▸ **Exercise objective**
Please copy out the entries below exactly, beginning with the line that contains "ATOM 66 C C" and ending with the line that contains "ATOM 78 N N", and include nothing outside that span.

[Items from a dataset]
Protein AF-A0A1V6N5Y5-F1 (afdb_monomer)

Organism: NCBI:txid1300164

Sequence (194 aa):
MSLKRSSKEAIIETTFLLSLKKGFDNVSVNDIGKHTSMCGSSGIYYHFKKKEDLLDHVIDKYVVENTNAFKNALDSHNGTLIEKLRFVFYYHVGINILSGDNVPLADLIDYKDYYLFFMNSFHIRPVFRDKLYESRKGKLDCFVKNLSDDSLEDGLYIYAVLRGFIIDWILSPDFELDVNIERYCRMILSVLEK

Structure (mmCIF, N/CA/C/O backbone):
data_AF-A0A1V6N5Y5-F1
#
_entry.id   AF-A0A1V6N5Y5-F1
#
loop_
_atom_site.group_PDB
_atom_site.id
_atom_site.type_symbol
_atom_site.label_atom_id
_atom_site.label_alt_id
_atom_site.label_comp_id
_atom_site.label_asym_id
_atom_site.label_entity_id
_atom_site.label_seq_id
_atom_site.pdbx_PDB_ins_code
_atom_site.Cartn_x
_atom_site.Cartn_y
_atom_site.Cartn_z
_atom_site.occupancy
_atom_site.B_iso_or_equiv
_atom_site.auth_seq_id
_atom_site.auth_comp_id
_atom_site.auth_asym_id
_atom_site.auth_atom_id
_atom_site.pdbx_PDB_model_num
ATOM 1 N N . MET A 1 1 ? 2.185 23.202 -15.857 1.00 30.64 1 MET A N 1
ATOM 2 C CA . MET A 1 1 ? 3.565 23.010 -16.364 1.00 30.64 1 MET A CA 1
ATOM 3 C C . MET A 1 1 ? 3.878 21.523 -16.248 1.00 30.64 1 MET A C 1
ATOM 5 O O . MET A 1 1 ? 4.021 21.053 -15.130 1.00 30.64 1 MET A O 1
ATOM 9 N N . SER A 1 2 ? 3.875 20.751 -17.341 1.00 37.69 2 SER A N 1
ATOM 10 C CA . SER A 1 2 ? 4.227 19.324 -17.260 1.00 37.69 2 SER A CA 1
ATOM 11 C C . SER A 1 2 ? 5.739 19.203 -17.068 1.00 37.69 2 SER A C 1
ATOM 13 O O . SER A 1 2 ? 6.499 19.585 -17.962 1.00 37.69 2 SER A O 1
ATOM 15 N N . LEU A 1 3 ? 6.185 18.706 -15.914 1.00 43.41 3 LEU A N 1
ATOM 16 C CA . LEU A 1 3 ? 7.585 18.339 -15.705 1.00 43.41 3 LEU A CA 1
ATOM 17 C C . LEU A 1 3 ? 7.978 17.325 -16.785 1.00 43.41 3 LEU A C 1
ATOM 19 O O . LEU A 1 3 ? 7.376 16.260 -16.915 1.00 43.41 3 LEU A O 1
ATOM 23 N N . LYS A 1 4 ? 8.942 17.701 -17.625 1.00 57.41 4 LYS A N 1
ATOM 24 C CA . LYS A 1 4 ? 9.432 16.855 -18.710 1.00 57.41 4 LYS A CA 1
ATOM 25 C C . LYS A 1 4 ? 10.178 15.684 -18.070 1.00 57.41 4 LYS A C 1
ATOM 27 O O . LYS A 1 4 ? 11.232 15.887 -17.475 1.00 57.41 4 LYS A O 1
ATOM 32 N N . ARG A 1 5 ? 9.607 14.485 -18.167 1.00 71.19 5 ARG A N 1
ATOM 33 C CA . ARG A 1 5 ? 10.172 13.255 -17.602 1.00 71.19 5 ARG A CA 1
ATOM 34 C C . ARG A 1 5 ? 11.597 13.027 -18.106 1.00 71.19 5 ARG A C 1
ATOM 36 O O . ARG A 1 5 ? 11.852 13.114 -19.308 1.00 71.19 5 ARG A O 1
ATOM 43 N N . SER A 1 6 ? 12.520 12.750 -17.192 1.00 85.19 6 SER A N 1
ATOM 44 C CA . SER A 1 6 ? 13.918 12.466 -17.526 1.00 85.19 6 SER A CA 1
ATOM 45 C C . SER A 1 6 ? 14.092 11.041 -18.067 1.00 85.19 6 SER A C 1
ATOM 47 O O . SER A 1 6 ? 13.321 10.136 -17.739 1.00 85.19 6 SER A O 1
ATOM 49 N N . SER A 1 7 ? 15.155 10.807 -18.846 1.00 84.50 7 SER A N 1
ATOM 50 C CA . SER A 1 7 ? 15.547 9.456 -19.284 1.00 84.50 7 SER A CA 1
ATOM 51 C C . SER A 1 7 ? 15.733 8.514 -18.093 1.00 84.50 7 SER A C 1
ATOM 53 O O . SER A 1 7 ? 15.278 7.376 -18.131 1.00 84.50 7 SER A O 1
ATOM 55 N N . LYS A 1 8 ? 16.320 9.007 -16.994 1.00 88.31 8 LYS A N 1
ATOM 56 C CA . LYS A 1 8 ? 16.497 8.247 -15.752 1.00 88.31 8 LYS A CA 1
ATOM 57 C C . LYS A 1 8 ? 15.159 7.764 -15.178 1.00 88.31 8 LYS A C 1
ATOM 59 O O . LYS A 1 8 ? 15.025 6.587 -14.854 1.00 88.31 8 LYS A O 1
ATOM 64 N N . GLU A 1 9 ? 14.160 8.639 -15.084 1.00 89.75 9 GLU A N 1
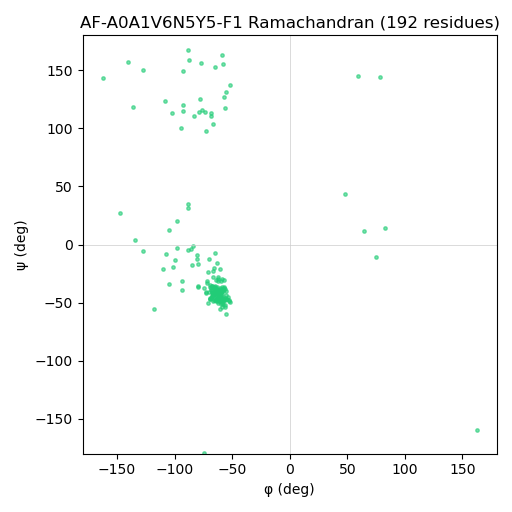
ATOM 65 C CA . GLU A 1 9 ? 12.821 8.274 -14.595 1.00 89.75 9 GLU A CA 1
ATOM 66 C C . GLU A 1 9 ? 12.083 7.335 -15.551 1.00 89.75 9 GLU A C 1
ATOM 68 O O . GLU A 1 9 ? 11.354 6.450 -15.104 1.00 89.75 9 GLU A O 1
ATOM 73 N N . ALA A 1 10 ? 12.271 7.503 -16.862 1.00 89.75 10 ALA A N 1
ATOM 74 C CA . ALA A 1 10 ? 11.730 6.589 -17.862 1.00 89.75 10 ALA A CA 1
ATOM 75 C C . ALA A 1 10 ? 12.266 5.163 -17.687 1.00 89.75 10 ALA A C 1
ATOM 77 O O . ALA A 1 10 ? 11.482 4.213 -17.679 1.00 89.75 10 ALA A O 1
ATOM 78 N N . ILE A 1 11 ? 13.576 5.022 -17.469 1.00 92.75 11 ILE A N 1
ATOM 79 C CA . ILE A 1 11 ? 14.223 3.729 -17.219 1.00 92.75 11 ILE A CA 1
ATOM 80 C C . ILE A 1 11 ? 13.691 3.093 -15.926 1.00 92.75 11 ILE A C 1
ATOM 82 O O . ILE A 1 11 ? 13.360 1.907 -15.924 1.00 92.75 11 ILE A O 1
ATOM 86 N N . ILE A 1 12 ? 13.589 3.865 -14.836 1.00 92.81 12 ILE A N 1
ATOM 87 C CA . ILE A 1 12 ? 13.121 3.370 -13.529 1.00 92.81 12 ILE A CA 1
ATOM 88 C C . ILE A 1 12 ? 11.683 2.843 -13.627 1.00 92.81 12 ILE A C 1
ATOM 90 O O . ILE A 1 12 ? 11.417 1.711 -13.230 1.00 92.81 12 ILE A O 1
ATOM 94 N N . GLU A 1 13 ? 10.766 3.605 -14.223 1.00 93.25 13 GLU A N 1
ATOM 95 C CA . GLU A 1 13 ? 9.380 3.148 -14.397 1.00 93.25 13 GLU A CA 1
ATOM 96 C C . GLU A 1 13 ? 9.281 1.948 -15.340 1.00 93.25 13 GLU A C 1
ATOM 98 O O . GLU A 1 13 ? 8.579 0.993 -15.039 1.00 93.25 13 GLU A O 1
ATOM 103 N N . THR A 1 14 ? 10.014 1.953 -16.460 1.00 93.69 14 THR A N 1
ATOM 104 C CA . THR A 1 14 ? 10.011 0.816 -17.394 1.00 93.69 14 THR A CA 1
ATOM 105 C C . THR A 1 14 ? 10.489 -0.450 -16.688 1.00 93.69 14 THR A C 1
ATOM 107 O O . THR A 1 14 ? 9.907 -1.521 -16.855 1.00 93.69 14 THR A O 1
ATOM 110 N N . THR A 1 15 ? 11.520 -0.325 -15.848 1.00 92.88 15 THR A N 1
ATOM 111 C CA . THR A 1 15 ? 12.024 -1.428 -15.024 1.00 92.88 15 THR A CA 1
ATOM 112 C C . THR A 1 15 ? 10.954 -1.919 -14.057 1.00 92.88 15 THR A C 1
ATOM 114 O O . THR A 1 15 ? 10.731 -3.126 -13.973 1.00 92.88 15 THR A O 1
ATOM 117 N N . PHE A 1 16 ? 10.263 -1.009 -13.367 1.00 93.38 16 PHE A N 1
ATOM 118 C CA . PHE A 1 16 ? 9.169 -1.343 -12.457 1.00 93.38 16 PHE A CA 1
ATOM 119 C C . PHE A 1 16 ? 8.033 -2.086 -13.173 1.00 93.38 16 PHE A C 1
ATOM 121 O O . PHE A 1 16 ? 7.711 -3.211 -12.801 1.00 93.38 16 PHE A O 1
ATOM 128 N N . LEU A 1 17 ? 7.505 -1.523 -14.263 1.00 93.94 17 LEU A N 1
ATOM 129 C CA . LEU A 1 17 ? 6.393 -2.099 -15.025 1.00 93.94 17 LEU A CA 1
ATOM 130 C C . LEU A 1 17 ? 6.730 -3.472 -15.622 1.00 93.94 17 LEU A C 1
ATOM 132 O O . LEU A 1 17 ? 5.894 -4.373 -15.622 1.00 93.94 17 LEU A O 1
ATOM 136 N N . LEU A 1 18 ? 7.958 -3.664 -16.117 1.00 93.19 18 LEU A N 1
ATOM 137 C CA . LEU A 1 18 ? 8.409 -4.980 -16.577 1.00 93.19 18 LEU A CA 1
ATOM 138 C C . LEU A 1 18 ? 8.554 -5.969 -15.412 1.00 93.19 18 LEU A C 1
ATOM 140 O O . LEU A 1 18 ? 8.256 -7.152 -15.575 1.00 93.19 18 LEU A O 1
ATOM 144 N N . SER A 1 19 ? 8.992 -5.496 -14.243 1.00 91.19 19 SER A N 1
ATOM 145 C CA . SER A 1 19 ? 9.180 -6.337 -13.057 1.00 91.19 19 SER A CA 1
ATOM 146 C C . SER A 1 19 ? 7.858 -6.825 -12.473 1.00 91.19 19 SER A C 1
ATOM 148 O O . SER A 1 19 ? 7.802 -7.972 -12.042 1.00 91.19 19 SER A O 1
ATOM 150 N N . LEU A 1 20 ? 6.793 -6.019 -12.532 1.00 91.19 20 LEU A N 1
ATOM 151 C CA . LEU A 1 20 ? 5.439 -6.446 -12.157 1.00 91.19 20 LEU A CA 1
ATOM 152 C C . LEU A 1 20 ? 4.971 -7.653 -12.985 1.00 91.19 20 LEU A C 1
ATOM 154 O O . LEU A 1 20 ? 4.392 -8.587 -12.448 1.00 91.19 20 LEU A O 1
ATOM 158 N N . LYS A 1 21 ? 5.292 -7.674 -14.286 1.00 89.88 21 LYS A N 1
ATOM 159 C CA . LYS A 1 21 ? 4.797 -8.700 -15.221 1.00 89.88 21 LYS A CA 1
ATOM 160 C C . LYS A 1 21 ? 5.540 -10.030 -15.162 1.00 89.88 21 LYS A C 1
ATOM 162 O O . LYS A 1 21 ? 4.943 -11.071 -15.410 1.00 89.88 21 LYS A O 1
ATOM 167 N N . LYS A 1 22 ? 6.858 -10.010 -14.943 1.00 88.62 22 LYS A N 1
ATOM 168 C CA . LYS A 1 22 ? 7.691 -11.227 -15.038 1.00 88.62 22 LYS A CA 1
ATOM 169 C C . LYS A 1 22 ? 8.687 -11.422 -13.897 1.00 88.62 22 LYS A C 1
ATOM 171 O O . LYS A 1 22 ? 9.458 -12.376 -13.936 1.00 88.62 22 LYS A O 1
ATOM 176 N N . GLY A 1 23 ? 8.678 -10.553 -12.889 1.00 86.88 23 GLY A N 1
ATOM 177 C CA . GLY A 1 23 ? 9.665 -10.534 -11.810 1.00 86.88 23 GLY A CA 1
ATOM 178 C C . GLY A 1 23 ? 10.982 -9.877 -12.233 1.00 86.88 23 GLY A C 1
ATOM 179 O O . GLY A 1 23 ? 11.434 -10.026 -13.370 1.00 86.88 23 GLY A O 1
ATOM 180 N N . PHE A 1 24 ? 11.619 -9.151 -11.309 1.00 86.69 24 PHE A N 1
ATOM 181 C CA . PHE A 1 24 ? 12.815 -8.348 -11.596 1.00 86.69 24 PHE A CA 1
ATOM 182 C C . PHE A 1 24 ? 13.980 -9.172 -12.163 1.00 86.69 24 PHE A C 1
ATOM 184 O O . PHE A 1 24 ? 14.663 -8.734 -13.093 1.00 86.69 24 PHE A O 1
ATOM 191 N N . ASP A 1 25 ? 14.205 -10.385 -11.655 1.00 85.50 25 ASP A N 1
ATOM 192 C CA . ASP A 1 25 ? 15.314 -11.236 -12.101 1.00 85.50 25 ASP A CA 1
ATOM 193 C C . ASP A 1 25 ? 15.196 -11.617 -13.587 1.00 85.50 25 ASP A C 1
ATOM 195 O O . ASP A 1 25 ? 16.206 -11.642 -14.291 1.00 85.50 25 ASP A O 1
ATOM 199 N N . ASN A 1 26 ? 13.970 -11.745 -14.105 1.00 89.19 26 ASN A N 1
ATOM 200 C CA . ASN A 1 26 ? 13.687 -12.071 -15.507 1.00 89.19 26 ASN A CA 1
ATOM 201 C C . ASN A 1 26 ? 13.696 -10.852 -16.452 1.00 89.19 26 ASN A C 1
ATOM 203 O O . ASN A 1 26 ? 13.455 -10.989 -17.657 1.00 89.19 26 ASN A O 1
ATOM 207 N N . VAL A 1 27 ? 13.933 -9.640 -15.941 1.00 90.50 27 VAL A N 1
ATOM 208 C CA . VAL A 1 27 ? 14.029 -8.405 -16.739 1.00 90.50 27 VAL A CA 1
ATOM 209 C C . VAL A 1 27 ? 15.487 -8.137 -17.113 1.00 90.50 27 VAL A C 1
ATOM 211 O O . VAL A 1 27 ? 16.305 -7.870 -16.244 1.00 90.50 27 VAL A O 1
ATOM 214 N N . SER A 1 28 ? 15.860 -8.169 -18.391 1.00 90.56 28 SER A N 1
ATOM 215 C CA . SER A 1 28 ? 17.224 -7.799 -18.807 1.00 90.56 28 SER A CA 1
ATOM 216 C C . SER A 1 28 ? 17.365 -6.291 -19.069 1.00 90.56 28 SER A C 1
ATOM 218 O O . SER A 1 28 ? 16.389 -5.610 -19.379 1.00 90.56 28 SER A O 1
ATOM 220 N N . VAL A 1 29 ? 18.592 -5.753 -19.028 1.00 89.75 29 VAL A N 1
ATOM 221 C CA . VAL A 1 29 ? 18.872 -4.362 -19.461 1.00 89.75 29 VAL A CA 1
ATOM 222 C C . VAL A 1 29 ? 18.484 -4.145 -20.930 1.00 89.75 29 VAL A C 1
ATOM 224 O O . VAL A 1 29 ? 18.063 -3.056 -21.320 1.00 89.75 29 VAL A O 1
ATOM 227 N N . ASN A 1 30 ? 18.560 -5.194 -21.751 1.00 88.69 30 ASN A N 1
ATOM 228 C CA . ASN A 1 30 ? 18.074 -5.163 -23.128 1.00 88.69 30 ASN A CA 1
ATOM 229 C C . ASN A 1 30 ? 16.551 -5.045 -23.203 1.00 88.69 30 ASN A C 1
ATOM 231 O O . ASN A 1 30 ? 16.055 -4.267 -24.012 1.00 88.69 30 ASN A O 1
ATOM 235 N N . ASP A 1 31 ? 15.810 -5.755 -22.351 1.00 91.56 31 ASP A N 1
ATOM 236 C CA . ASP A 1 31 ? 14.353 -5.602 -22.285 1.00 91.56 31 ASP A CA 1
ATOM 237 C C . ASP A 1 31 ? 13.979 -4.178 -21.888 1.00 91.56 31 ASP A C 1
ATOM 239 O O . ASP A 1 31 ? 13.142 -3.565 -22.547 1.00 91.56 31 ASP A O 1
ATOM 243 N N . ILE A 1 32 ? 14.641 -3.628 -20.867 1.00 91.50 32 ILE A N 1
ATOM 244 C CA . ILE A 1 32 ? 14.392 -2.258 -20.408 1.00 91.50 32 ILE A CA 1
ATOM 245 C C . ILE A 1 32 ? 14.694 -1.273 -21.540 1.00 91.50 32 ILE A C 1
ATOM 247 O O . ILE A 1 32 ? 13.854 -0.436 -21.853 1.00 91.50 32 ILE A O 1
ATOM 251 N N . GLY A 1 33 ? 15.837 -1.407 -22.218 1.00 88.75 33 GLY A N 1
ATOM 252 C CA . GLY A 1 33 ? 16.219 -0.522 -23.324 1.00 88.75 33 GLY A CA 1
ATOM 253 C C . GLY A 1 33 ? 15.291 -0.608 -24.538 1.00 88.75 33 GLY A C 1
ATOM 254 O O . GLY A 1 33 ? 15.097 0.387 -25.224 1.00 88.75 33 GLY A O 1
ATOM 255 N N . LYS A 1 34 ? 14.680 -1.772 -24.795 1.00 87.19 34 LYS A N 1
ATOM 256 C CA . LYS A 1 34 ? 13.678 -1.936 -25.863 1.00 87.19 34 LYS A CA 1
ATOM 257 C C . LYS A 1 34 ? 12.341 -1.270 -25.536 1.00 87.19 34 LYS A C 1
ATOM 259 O O . LYS A 1 34 ? 11.650 -0.842 -26.451 1.00 87.19 34 LYS A O 1
ATOM 264 N N . HIS A 1 35 ? 11.971 -1.220 -24.258 1.00 86.25 35 HIS A N 1
ATOM 265 C CA . HIS A 1 35 ? 10.673 -0.700 -23.814 1.00 86.25 35 HIS A CA 1
ATOM 266 C C . HIS A 1 35 ? 10.745 0.742 -23.300 1.00 86.25 35 HIS A C 1
ATOM 268 O O . HIS A 1 35 ? 9.714 1.395 -23.162 1.00 86.25 35 HIS A O 1
ATOM 274 N N . THR A 1 36 ? 11.946 1.263 -23.045 1.00 83.44 36 THR A N 1
ATOM 275 C CA . THR A 1 36 ? 12.132 2.662 -22.663 1.00 83.44 36 THR A CA 1
ATOM 276 C C . THR A 1 36 ? 12.063 3.521 -23.923 1.00 83.44 36 THR A C 1
ATOM 278 O O . THR A 1 36 ? 12.954 3.474 -24.766 1.00 83.44 36 THR A O 1
ATOM 281 N N . SER A 1 37 ? 11.039 4.365 -24.041 1.00 70.94 37 SER A N 1
ATOM 282 C CA . SER A 1 37 ? 10.829 5.249 -25.203 1.00 70.94 37 SER A CA 1
ATOM 283 C C . SER A 1 37 ? 11.905 6.332 -25.389 1.00 70.94 37 SER A C 1
ATOM 285 O O . SER A 1 37 ? 11.901 7.038 -26.394 1.00 70.94 37 SER A O 1
ATOM 287 N N . MET A 1 38 ? 12.822 6.480 -24.427 1.00 72.31 38 MET A N 1
ATOM 288 C CA . MET A 1 38 ? 13.800 7.570 -24.370 1.00 72.31 38 MET A CA 1
ATOM 289 C C . MET A 1 38 ? 15.250 7.147 -24.631 1.00 72.31 38 MET A C 1
ATOM 291 O O . MET A 1 38 ? 16.069 8.003 -24.962 1.00 72.31 38 MET A O 1
ATOM 295 N N . CYS A 1 39 ? 15.604 5.869 -24.462 1.00 70.94 39 CYS A N 1
ATOM 296 C CA . CYS A 1 39 ? 16.980 5.409 -24.656 1.00 70.94 39 CYS A CA 1
ATOM 297 C C . CYS A 1 39 ? 17.082 3.890 -24.843 1.00 70.94 39 CYS A C 1
ATOM 299 O O . CYS A 1 39 ? 16.416 3.126 -24.149 1.00 70.94 39 CYS A O 1
ATOM 301 N N . GLY A 1 40 ? 18.000 3.461 -25.714 1.00 71.50 40 GLY A N 1
ATOM 302 C CA . GLY A 1 40 ? 18.420 2.061 -25.803 1.00 71.50 40 GLY A CA 1
ATOM 303 C C . GLY A 1 40 ? 19.326 1.640 -24.638 1.00 71.50 40 GLY A C 1
ATOM 304 O O . GLY A 1 40 ? 19.674 2.439 -23.767 1.00 71.50 40 GLY A O 1
ATOM 305 N N . SER A 1 41 ? 19.771 0.383 -24.641 1.00 73.12 41 SER A N 1
ATOM 306 C CA . SER A 1 41 ? 20.548 -0.226 -23.547 1.00 73.12 41 SER A CA 1
ATOM 307 C C . SER A 1 41 ? 21.846 0.508 -23.191 1.00 73.12 41 SER A C 1
ATOM 309 O O . SER A 1 41 ? 22.229 0.538 -22.025 1.00 73.12 41 SER A O 1
ATOM 311 N N . SER A 1 42 ? 22.500 1.162 -24.155 1.00 72.88 42 SER A N 1
ATOM 312 C CA . SER A 1 42 ? 23.686 1.997 -23.906 1.00 72.88 42 SER A CA 1
ATOM 313 C C . SER A 1 42 ? 23.380 3.232 -23.050 1.00 72.88 42 SER A C 1
ATOM 315 O O . SER A 1 42 ? 24.184 3.600 -22.197 1.00 72.88 42 SER A O 1
ATOM 317 N N . GLY A 1 43 ? 22.201 3.839 -23.219 1.00 77.19 43 GLY A N 1
ATOM 318 C CA . GLY A 1 43 ? 21.752 4.970 -22.403 1.00 77.19 43 GLY A CA 1
ATOM 319 C C . GLY A 1 43 ? 21.410 4.572 -20.967 1.00 77.19 43 GLY A C 1
ATOM 320 O O . GLY A 1 43 ? 21.527 5.392 -20.062 1.00 77.19 43 GLY A O 1
ATOM 321 N N . ILE A 1 44 ? 21.072 3.301 -20.726 1.00 82.38 44 ILE A N 1
ATOM 322 C CA . ILE A 1 44 ? 20.858 2.782 -19.369 1.00 82.38 44 ILE A CA 1
ATOM 323 C C . ILE A 1 44 ? 22.181 2.722 -18.608 1.00 82.38 44 ILE A C 1
ATOM 325 O O . ILE A 1 44 ? 22.251 3.222 -17.487 1.00 82.38 44 ILE A O 1
ATOM 329 N N . TYR A 1 45 ? 23.240 2.192 -19.227 1.00 85.12 45 TYR A N 1
ATOM 330 C CA . TYR A 1 45 ? 24.560 2.094 -18.591 1.00 85.12 45 TYR A CA 1
ATOM 331 C C . TYR A 1 45 ? 25.218 3.449 -18.301 1.00 85.12 45 TYR A C 1
ATOM 333 O O . TYR A 1 45 ? 26.081 3.538 -17.431 1.00 85.12 45 TYR A O 1
ATOM 341 N N . TYR A 1 46 ? 24.786 4.516 -18.979 1.00 84.31 46 TYR A N 1
ATOM 342 C CA . TYR A 1 46 ? 25.172 5.882 -18.622 1.00 84.31 46 TYR A CA 1
ATOM 343 C C . TYR A 1 46 ? 24.618 6.300 -17.248 1.00 84.31 46 TYR A C 1
ATOM 345 O O . TYR A 1 46 ? 25.292 6.995 -16.490 1.00 84.31 46 TYR A O 1
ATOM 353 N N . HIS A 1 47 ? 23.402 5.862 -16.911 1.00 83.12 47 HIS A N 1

▸ **Result for this task**
ATOM 66 C C . GLU A 1 9 ? 12.083 7.335 -15.551 1.00 89.75 9 GLU A C 1
ATOM 68 O O . GLU A 1 9 ? 11.354 6.450 -15.104 1.00 89.75 9 GLU A O 1
ATOM 73 N N . ALA A 1 10 ? 12.271 7.503 -16.862 1.00 89.75 10 ALA A N 1
ATOM 74 C CA . ALA A 1 10 ? 11.730 6.589 -17.862 1.00 89.75 10 ALA A CA 1
ATOM 75 C C . ALA A 1 10 ? 12.266 5.163 -17.687 1.00 89.75 10 ALA A C 1
ATOM 77 O O . ALA A 1 10 ? 11.482 4.213 -17.679 1.00 89.75 10 ALA A O 1
ATOM 78 N N . ILE A 1 11 ? 13.576 5.022 -17.469 1.00 92.75 11 ILE A N 1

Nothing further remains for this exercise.